Archiv jüngerer jüdischer Friedhof Eisenstadt

Josefine (Sara) Weiss, 20. Kislew 689 (= Montag, 03. Dezember 1928)

Standortnummer: 1006

  • Grabstein Weiss Josefine - 03. Dezember 1928

    Foto 1993

  • Grabstein Weiss Josefine - 03. Dezember 1928

    Foto August 2017


Grabstein Weiss Josefine - 03. Dezember 1928

Foto August 2017


Die Grabinschrift

Inschrift Josefine Weiss: Zeilengerechte Transkription und Übersetzung
[1] H(ier liegt) b(egraben) פ“נ
[2] die bedeutende Frau, האשה החשובה
[3] Frau Sara, מרת שרה
[4] Ehefrau des H(errn) Jehuda אשת ר’ יהודה
[5] Weiss. וויסס
[6] I(hre S(eele) g(ing hinweg) am 20. Kislew 689. ינ כ’ כסלו תרפט
[7] I(hr) S(eele) m(öge eingebunden sein) i(m Bund) d(es Lebens). תנצבה




Anmerkungen

August 2017: Der Grabstein liegt quer zu Reihe in der Nähe seines Standorts. Wir werden ihn in den nächsten Wochen ebenfalls nahe seinem Standort aufrecht an die Ostmauer des Friedhofes lehnen. Foto-Update folgt.

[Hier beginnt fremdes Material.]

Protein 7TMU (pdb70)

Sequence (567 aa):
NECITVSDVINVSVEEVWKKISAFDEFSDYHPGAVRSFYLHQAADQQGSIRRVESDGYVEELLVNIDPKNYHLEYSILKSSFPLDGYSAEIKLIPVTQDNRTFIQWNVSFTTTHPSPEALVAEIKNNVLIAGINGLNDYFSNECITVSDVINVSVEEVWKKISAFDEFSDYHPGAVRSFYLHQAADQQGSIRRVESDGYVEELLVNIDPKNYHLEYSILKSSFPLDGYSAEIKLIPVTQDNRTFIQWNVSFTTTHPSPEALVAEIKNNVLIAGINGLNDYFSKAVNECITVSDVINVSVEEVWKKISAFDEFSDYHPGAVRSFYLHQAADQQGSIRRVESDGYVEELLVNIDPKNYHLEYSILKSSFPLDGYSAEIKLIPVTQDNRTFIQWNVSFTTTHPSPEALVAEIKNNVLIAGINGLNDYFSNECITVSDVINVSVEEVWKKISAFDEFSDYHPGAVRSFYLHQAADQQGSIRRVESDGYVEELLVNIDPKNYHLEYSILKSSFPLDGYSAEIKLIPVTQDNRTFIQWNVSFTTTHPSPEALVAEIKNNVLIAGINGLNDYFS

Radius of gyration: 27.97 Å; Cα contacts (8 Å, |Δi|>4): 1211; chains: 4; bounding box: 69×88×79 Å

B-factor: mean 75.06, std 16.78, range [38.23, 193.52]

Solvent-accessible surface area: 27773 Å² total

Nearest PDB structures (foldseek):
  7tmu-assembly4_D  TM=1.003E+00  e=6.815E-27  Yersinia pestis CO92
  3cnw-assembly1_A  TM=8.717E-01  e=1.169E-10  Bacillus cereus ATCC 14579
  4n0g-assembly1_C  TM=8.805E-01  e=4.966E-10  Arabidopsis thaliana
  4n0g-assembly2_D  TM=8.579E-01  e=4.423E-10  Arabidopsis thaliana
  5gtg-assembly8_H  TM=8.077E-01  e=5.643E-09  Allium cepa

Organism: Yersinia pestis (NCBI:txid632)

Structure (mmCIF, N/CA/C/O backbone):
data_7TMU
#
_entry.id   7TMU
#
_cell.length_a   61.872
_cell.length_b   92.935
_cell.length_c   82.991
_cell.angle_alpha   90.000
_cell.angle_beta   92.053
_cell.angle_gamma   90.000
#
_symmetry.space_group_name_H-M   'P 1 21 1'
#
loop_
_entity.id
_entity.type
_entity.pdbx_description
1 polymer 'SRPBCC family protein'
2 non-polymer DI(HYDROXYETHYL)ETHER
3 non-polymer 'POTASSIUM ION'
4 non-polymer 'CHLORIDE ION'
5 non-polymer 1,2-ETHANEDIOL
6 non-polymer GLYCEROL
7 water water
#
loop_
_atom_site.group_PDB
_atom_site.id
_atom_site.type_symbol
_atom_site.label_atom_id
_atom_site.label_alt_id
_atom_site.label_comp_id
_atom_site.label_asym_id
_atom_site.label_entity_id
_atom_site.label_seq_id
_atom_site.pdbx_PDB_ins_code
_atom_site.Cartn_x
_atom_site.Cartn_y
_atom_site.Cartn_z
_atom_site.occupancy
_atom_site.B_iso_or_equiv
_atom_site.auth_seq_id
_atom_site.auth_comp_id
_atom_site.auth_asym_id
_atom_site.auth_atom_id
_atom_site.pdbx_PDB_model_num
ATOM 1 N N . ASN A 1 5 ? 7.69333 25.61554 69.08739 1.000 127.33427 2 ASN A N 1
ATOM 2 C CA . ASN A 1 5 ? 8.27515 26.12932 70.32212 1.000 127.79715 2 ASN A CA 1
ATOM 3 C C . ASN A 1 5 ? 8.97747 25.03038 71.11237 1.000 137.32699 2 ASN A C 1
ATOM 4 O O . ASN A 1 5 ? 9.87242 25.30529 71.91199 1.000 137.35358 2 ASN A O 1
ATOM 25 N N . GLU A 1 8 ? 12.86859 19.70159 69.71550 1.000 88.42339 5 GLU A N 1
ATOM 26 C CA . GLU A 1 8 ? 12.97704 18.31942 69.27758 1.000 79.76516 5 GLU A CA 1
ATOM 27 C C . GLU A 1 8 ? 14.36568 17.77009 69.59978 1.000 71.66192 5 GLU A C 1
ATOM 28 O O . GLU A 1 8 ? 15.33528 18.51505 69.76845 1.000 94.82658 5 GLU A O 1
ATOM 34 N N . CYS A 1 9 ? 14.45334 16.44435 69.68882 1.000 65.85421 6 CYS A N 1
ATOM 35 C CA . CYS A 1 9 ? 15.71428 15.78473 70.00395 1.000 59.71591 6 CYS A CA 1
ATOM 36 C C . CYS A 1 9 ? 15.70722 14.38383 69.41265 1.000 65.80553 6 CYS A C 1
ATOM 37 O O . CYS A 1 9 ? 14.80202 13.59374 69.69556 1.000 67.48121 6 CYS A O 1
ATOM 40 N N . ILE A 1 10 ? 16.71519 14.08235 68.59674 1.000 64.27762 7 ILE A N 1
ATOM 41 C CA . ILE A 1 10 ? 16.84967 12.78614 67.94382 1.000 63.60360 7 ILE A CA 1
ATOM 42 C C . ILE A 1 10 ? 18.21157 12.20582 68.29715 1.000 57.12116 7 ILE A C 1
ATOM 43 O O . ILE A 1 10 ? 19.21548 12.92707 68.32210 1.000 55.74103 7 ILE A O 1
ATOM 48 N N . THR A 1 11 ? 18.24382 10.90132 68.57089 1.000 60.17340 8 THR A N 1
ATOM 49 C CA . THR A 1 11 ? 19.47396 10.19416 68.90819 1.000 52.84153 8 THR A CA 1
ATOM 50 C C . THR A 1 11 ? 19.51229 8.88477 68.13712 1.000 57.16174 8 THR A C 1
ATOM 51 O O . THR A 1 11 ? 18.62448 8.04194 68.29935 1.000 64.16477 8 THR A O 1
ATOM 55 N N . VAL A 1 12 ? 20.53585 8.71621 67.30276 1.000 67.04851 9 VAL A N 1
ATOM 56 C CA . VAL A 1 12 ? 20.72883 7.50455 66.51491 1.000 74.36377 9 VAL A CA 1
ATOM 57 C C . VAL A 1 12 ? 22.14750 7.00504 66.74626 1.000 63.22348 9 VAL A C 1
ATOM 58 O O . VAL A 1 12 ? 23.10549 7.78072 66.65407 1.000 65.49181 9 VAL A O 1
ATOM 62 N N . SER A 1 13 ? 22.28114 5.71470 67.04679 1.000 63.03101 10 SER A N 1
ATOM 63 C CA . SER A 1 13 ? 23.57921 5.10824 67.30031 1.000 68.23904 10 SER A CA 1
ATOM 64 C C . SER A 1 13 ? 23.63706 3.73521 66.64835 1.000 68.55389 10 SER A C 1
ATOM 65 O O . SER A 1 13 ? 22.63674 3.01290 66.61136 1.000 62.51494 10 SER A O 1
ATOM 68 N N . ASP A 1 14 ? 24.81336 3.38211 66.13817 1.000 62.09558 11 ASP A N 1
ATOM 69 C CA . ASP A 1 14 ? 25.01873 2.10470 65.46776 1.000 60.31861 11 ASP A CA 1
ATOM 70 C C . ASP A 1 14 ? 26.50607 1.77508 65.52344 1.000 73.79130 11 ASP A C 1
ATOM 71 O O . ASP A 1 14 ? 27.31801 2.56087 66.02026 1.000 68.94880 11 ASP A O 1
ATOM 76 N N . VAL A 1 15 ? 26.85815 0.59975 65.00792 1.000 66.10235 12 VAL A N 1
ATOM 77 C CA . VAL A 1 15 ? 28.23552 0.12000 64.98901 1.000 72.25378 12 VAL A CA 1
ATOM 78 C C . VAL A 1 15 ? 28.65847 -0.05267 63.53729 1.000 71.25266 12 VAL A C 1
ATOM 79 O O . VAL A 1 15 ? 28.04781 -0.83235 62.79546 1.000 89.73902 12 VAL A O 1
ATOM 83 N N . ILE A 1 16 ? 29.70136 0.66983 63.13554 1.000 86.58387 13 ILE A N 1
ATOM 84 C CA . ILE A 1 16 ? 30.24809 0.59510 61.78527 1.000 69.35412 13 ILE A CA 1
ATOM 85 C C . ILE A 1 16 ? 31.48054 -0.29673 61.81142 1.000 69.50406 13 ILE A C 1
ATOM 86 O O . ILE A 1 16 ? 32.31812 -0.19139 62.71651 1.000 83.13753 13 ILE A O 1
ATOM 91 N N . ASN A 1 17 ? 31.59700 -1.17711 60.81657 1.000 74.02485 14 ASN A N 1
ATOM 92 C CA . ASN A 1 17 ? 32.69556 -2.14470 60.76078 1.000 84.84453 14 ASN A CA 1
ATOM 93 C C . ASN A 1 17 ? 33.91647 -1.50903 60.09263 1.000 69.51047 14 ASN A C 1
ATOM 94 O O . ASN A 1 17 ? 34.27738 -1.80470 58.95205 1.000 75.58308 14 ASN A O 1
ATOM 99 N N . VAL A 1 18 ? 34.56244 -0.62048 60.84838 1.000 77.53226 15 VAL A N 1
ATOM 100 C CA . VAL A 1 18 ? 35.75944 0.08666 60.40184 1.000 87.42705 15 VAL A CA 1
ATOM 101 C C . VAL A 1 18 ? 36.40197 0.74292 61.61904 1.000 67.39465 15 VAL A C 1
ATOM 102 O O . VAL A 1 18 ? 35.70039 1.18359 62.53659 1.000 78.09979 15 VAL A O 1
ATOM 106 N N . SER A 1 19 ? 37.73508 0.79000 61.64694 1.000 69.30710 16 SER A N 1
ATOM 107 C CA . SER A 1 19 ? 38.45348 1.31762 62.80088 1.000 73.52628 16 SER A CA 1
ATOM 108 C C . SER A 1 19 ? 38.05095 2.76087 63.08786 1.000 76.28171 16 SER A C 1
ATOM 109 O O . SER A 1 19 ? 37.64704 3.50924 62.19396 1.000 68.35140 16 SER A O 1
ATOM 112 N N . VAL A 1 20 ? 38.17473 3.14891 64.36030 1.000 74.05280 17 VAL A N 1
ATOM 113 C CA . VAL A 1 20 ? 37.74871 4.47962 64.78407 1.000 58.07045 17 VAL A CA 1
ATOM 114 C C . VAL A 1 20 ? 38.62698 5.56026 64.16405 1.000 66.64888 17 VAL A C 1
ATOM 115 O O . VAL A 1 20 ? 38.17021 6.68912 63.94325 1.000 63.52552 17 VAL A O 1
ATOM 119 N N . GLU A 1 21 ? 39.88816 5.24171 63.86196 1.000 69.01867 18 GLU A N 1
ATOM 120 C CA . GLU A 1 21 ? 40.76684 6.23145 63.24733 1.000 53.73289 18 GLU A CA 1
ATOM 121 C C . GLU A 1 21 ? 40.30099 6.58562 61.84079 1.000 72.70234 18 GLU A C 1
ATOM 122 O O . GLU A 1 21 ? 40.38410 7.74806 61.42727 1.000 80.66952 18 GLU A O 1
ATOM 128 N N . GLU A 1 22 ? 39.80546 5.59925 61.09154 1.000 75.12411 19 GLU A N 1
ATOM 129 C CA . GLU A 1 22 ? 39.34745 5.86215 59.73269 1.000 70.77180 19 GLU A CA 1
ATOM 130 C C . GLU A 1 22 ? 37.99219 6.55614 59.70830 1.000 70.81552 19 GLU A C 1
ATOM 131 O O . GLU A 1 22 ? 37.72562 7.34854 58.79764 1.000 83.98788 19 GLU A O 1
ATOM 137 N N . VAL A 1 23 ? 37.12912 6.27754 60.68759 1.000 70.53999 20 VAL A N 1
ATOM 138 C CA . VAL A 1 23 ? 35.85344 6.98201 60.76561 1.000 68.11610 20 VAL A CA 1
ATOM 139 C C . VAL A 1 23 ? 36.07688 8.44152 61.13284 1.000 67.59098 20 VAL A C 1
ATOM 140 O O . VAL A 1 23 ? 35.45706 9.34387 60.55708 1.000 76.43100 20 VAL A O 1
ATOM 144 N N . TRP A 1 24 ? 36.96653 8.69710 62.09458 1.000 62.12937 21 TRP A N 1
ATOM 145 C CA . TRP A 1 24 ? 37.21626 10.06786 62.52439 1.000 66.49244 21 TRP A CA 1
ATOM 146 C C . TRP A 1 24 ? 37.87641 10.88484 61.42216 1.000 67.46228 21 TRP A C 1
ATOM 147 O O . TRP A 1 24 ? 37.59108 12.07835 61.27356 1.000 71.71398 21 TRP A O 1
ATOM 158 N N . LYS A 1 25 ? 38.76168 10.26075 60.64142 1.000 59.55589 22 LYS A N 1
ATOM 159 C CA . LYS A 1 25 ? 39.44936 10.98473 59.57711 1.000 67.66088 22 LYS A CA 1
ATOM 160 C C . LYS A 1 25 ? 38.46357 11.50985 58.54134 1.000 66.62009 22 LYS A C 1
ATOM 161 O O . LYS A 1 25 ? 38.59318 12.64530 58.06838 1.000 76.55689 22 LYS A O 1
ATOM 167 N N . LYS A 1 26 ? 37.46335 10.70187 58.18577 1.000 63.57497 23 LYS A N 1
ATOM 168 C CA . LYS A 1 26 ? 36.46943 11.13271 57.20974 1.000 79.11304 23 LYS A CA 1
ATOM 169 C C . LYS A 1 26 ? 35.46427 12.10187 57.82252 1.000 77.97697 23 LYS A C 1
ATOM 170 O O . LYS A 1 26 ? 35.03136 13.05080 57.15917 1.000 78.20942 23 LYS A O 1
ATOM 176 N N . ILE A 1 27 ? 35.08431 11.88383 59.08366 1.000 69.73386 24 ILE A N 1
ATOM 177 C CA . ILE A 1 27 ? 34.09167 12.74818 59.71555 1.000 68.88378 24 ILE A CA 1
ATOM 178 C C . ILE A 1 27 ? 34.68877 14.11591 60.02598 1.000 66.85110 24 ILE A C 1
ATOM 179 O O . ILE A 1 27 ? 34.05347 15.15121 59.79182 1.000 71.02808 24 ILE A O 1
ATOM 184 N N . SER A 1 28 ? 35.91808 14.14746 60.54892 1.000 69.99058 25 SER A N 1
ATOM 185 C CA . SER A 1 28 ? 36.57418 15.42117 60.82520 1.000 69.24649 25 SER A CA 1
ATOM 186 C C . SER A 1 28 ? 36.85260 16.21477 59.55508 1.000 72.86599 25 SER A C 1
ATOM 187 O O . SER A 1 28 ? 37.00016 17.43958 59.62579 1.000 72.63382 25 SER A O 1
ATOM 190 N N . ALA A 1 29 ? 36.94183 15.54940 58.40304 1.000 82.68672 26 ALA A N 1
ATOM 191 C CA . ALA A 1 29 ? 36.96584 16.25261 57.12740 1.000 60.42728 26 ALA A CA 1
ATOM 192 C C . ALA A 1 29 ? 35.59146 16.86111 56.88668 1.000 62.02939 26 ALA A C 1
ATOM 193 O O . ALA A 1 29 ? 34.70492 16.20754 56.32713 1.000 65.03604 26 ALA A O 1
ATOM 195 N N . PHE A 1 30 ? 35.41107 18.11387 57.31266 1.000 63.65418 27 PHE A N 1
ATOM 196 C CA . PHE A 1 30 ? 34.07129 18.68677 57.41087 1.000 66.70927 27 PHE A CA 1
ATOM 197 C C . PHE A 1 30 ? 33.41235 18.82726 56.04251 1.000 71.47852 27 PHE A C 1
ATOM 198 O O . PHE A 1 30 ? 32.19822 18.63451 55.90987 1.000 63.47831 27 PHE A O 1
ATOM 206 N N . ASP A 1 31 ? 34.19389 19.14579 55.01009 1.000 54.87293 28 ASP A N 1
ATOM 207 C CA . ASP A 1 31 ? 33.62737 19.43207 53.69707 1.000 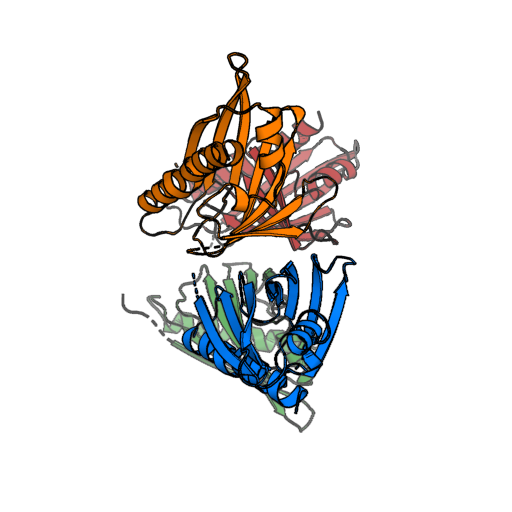64.97117 28 ASP A CA 1
ATOM 208 C C . ASP A 1 31 ? 33.31429 18.18350 52.88122 1.000 69.50292 28 ASP A C 1
ATOM 209 O O . ASP A 1 31 ? 32.63677 18.29371 51.85351 1.000 67.54272 28 ASP A O 1
ATOM 214 N N . GLU A 1 32 ? 33.78504 17.00760 53.30084 1.000 60.34118 29 GLU A N 1
ATOM 215 C CA . GLU A 1 32 ? 33.57336 15.77097 52.55705 1.000 72.25917 29 GLU A CA 1
ATOM 216 C C . GLU A 1 32 ? 32.30252 15.04079 52.97817 1.000 77.12630 29 GLU A C 1
ATOM 217 O O . GLU A 1 32 ? 32.26290 13.80293 52.95126 1.000 87.72176 29 GLU A O 1
ATOM 223 N N . PHE A 1 33 ? 31.25751 15.77967 53.35860 1.000 72.72174 30 PHE A N 1
ATOM 224 C CA . PHE A 1 33 ? 30.02879 15.15094 53.83363 1.000 70.07070 30 PHE A CA 1
ATOM 225 C C . PHE A 1 33 ? 29.29142 14.44149 52.70406 1.000 88.25409 30 PHE A C 1
ATOM 226 O O . PHE A 1 33 ? 28.72917 13.35868 52.90646 1.000 88.77521 30 PHE A O 1
ATOM 234 N N . SER A 1 34 ? 29.28591 15.03152 51.50697 1.000 82.79297 31 SER A N 1
ATOM 235 C CA . SER A 1 34 ? 28.56493 14.45022 50.38098 1.000 84.84028 31 SER A CA 1
ATOM 236 C C . SER A 1 34 ? 29.21905 13.18513 49.84277 1.000 84.68331 31 SER A C 1
ATOM 237 O O . SER A 1 34 ? 28.59353 12.48169 49.04242 1.000 95.13140 31 SER A O 1
ATOM 240 N N . ASP A 1 35 ? 30.45131 12.87824 50.25452 1.000 92.29060 32 ASP A N 1
ATOM 241 C CA . ASP A 1 35 ? 31.11761 11.68539 49.74361 1.000 83.82741 32 ASP A CA 1
ATOM 242 C C . ASP A 1 35 ? 30.44638 10.40800 50.22940 1.000 85.55899 32 ASP A C 1
ATOM 243 O O . ASP A 1 35 ? 30.43557 9.40510 49.50631 1.000 103.73282 32 ASP A O 1
ATOM 248 N N . TYR A 1 36 ? 29.87856 10.41877 51.43726 1.000 80.86598 33 TYR A N 1
ATOM 249 C CA . TYR A 1 36 ? 29.27889 9.21939 52.00138 1.000 82.80217 33 TYR A CA 1
ATOM 250 C C . TYR A 1 36 ? 27.78420 9.32351 52.27445 1.000 81.90454 33 TYR A C 1
ATOM 251 O O . TYR A 1 36 ? 27.14148 8.28271 52.44984 1.000 94.22066 33 TYR A O 1
ATOM 260 N N . HIS A 1 37 ? 27.20921 10.52620 52.30779 1.000 77.98818 34 HIS A N 1
ATOM 261 C CA . HIS A 1 37 ? 25.77690 10.66645 52.55137 1.000 94.43197 34 HIS A CA 1
ATOM 262 C C . HIS A 1 37 ? 25.02895 10.65064 51.22567 1.000 99.66384 34 HIS A C 1
ATOM 263 O O . HIS A 1 37 ? 25.28407 11.51176 50.37307 1.000 91.37852 34 HIS A O 1
ATOM 270 N N . PRO A 1 38 ? 24.10500 9.70997 51.00935 1.000 94.95363 35 PRO A N 1
ATOM 271 C CA . PRO A 1 38 ? 23.44829 9.61687 49.69665 1.000 94.45764 35 PRO A CA 1
ATOM 272 C C . PRO A 1 38 ? 22.52337 10.78157 49.39255 1.000 101.81359 35 PRO A C 1
ATOM 273 O O . PRO A 1 38 ? 22.28232 11.06258 48.21219 1.000 97.22929 35 PRO A O 1
ATOM 277 N N . GLY A 1 39 ? 22.00553 11.47213 50.40771 1.000 92.18360 36 GLY A N 1
ATOM 278 C CA . GLY A 1 39 ? 21.12140 12.59781 50.17067 1.000 87.21613 36 GLY A CA 1
ATOM 279 C C . GLY A 1 39 ? 21.81070 13.90995 49.87109 1.000 83.17462 36 GLY A C 1
ATOM 280 O O . GLY A 1 39 ? 21.13402 14.88802 49.53897 1.000 92.39827 36 GLY A O 1
ATOM 281 N N . ALA A 1 40 ? 23.13531 13.95521 49.97933 1.000 89.06915 37 ALA A N 1
ATOM 282 C CA . ALA A 1 40 ? 23.90823 15.16639 49.73826 1.000 83.29489 37 ALA A CA 1
ATOM 283 C C . ALA A 1 40 ? 24.53467 15.09069 48.35161 1.000 94.18073 37 ALA A C 1
ATOM 284 O O . ALA A 1 40 ? 25.28363 14.15321 48.05472 1.000 92.03977 37 ALA A O 1
ATOM 286 N N . VAL A 1 41 ? 24.22598 16.07444 47.50698 1.000 88.17476 38 VAL A N 1
ATOM 287 C CA . VAL A 1 41 ? 24.77161 16.09038 46.15423 1.000 103.89827 38 VAL A CA 1
ATOM 288 C C . VAL A 1 41 ? 26.20533 16.60423 46.15951 1.000 102.83526 38 VAL A C 1
ATOM 289 O O . VAL A 1 41 ? 27.11824 15.94466 45.64922 1.000 90.33452 38 VAL A O 1
ATOM 293 N N . ARG A 1 42 ? 26.42467 17.78696 46.73163 1.000 84.16766 39 ARG A N 1
ATOM 294 C CA . ARG A 1 42 ? 27.75445 18.36293 46.85796 1.000 88.68106 39 ARG A CA 1
ATOM 295 C C . ARG A 1 42 ? 27.94856 18.88834 48.27402 1.000 72.46659 39 ARG A C 1
ATOM 296 O O . ARG A 1 42 ? 26.98679 19.16268 48.99637 1.000 72.78824 39 ARG A O 1
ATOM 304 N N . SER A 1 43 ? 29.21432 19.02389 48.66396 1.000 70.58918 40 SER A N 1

Zeile 2: Babylonischer Talmud, Traktat Schabbat 59b אשה חשובה u.a.


Biografische Notizen

Josefine (Sara) Weiss, Haushalt, gest. mit 28 Jahren nach einer Fehlgeburt am 03. Dezember 1928 um 05.30 Uhr in der Früh in Unterberg-Eisenstadt 28

Matriken Tod Josefine Weiss

Matriken Tod Josefine Weiss


Vater: Max Gerstl
Mutter: Anna Heinrich


Ehemann: Hugo (Jehuda) Weiss, Schuhmacher, geb. 08. Jänner 1902 in Eisenstadt, wh.: Wien, Sohn des Ernst Weiss, geb. in Rabowice (West-Zentral-Polen) und der Johanna Ungar, geb. Unterberg-Eisenstadt

Sohn:
Hartwig Weiss, geb. 23. März 1928 in Eisenstadt, (spätere Wohnadresse: Unterberg-Eisenstadt 3), lebte 1965 in Haifa



Hugo Weiss heiratete nach dem Tod von Josefine ein zweites Mal: Rosa Farkas.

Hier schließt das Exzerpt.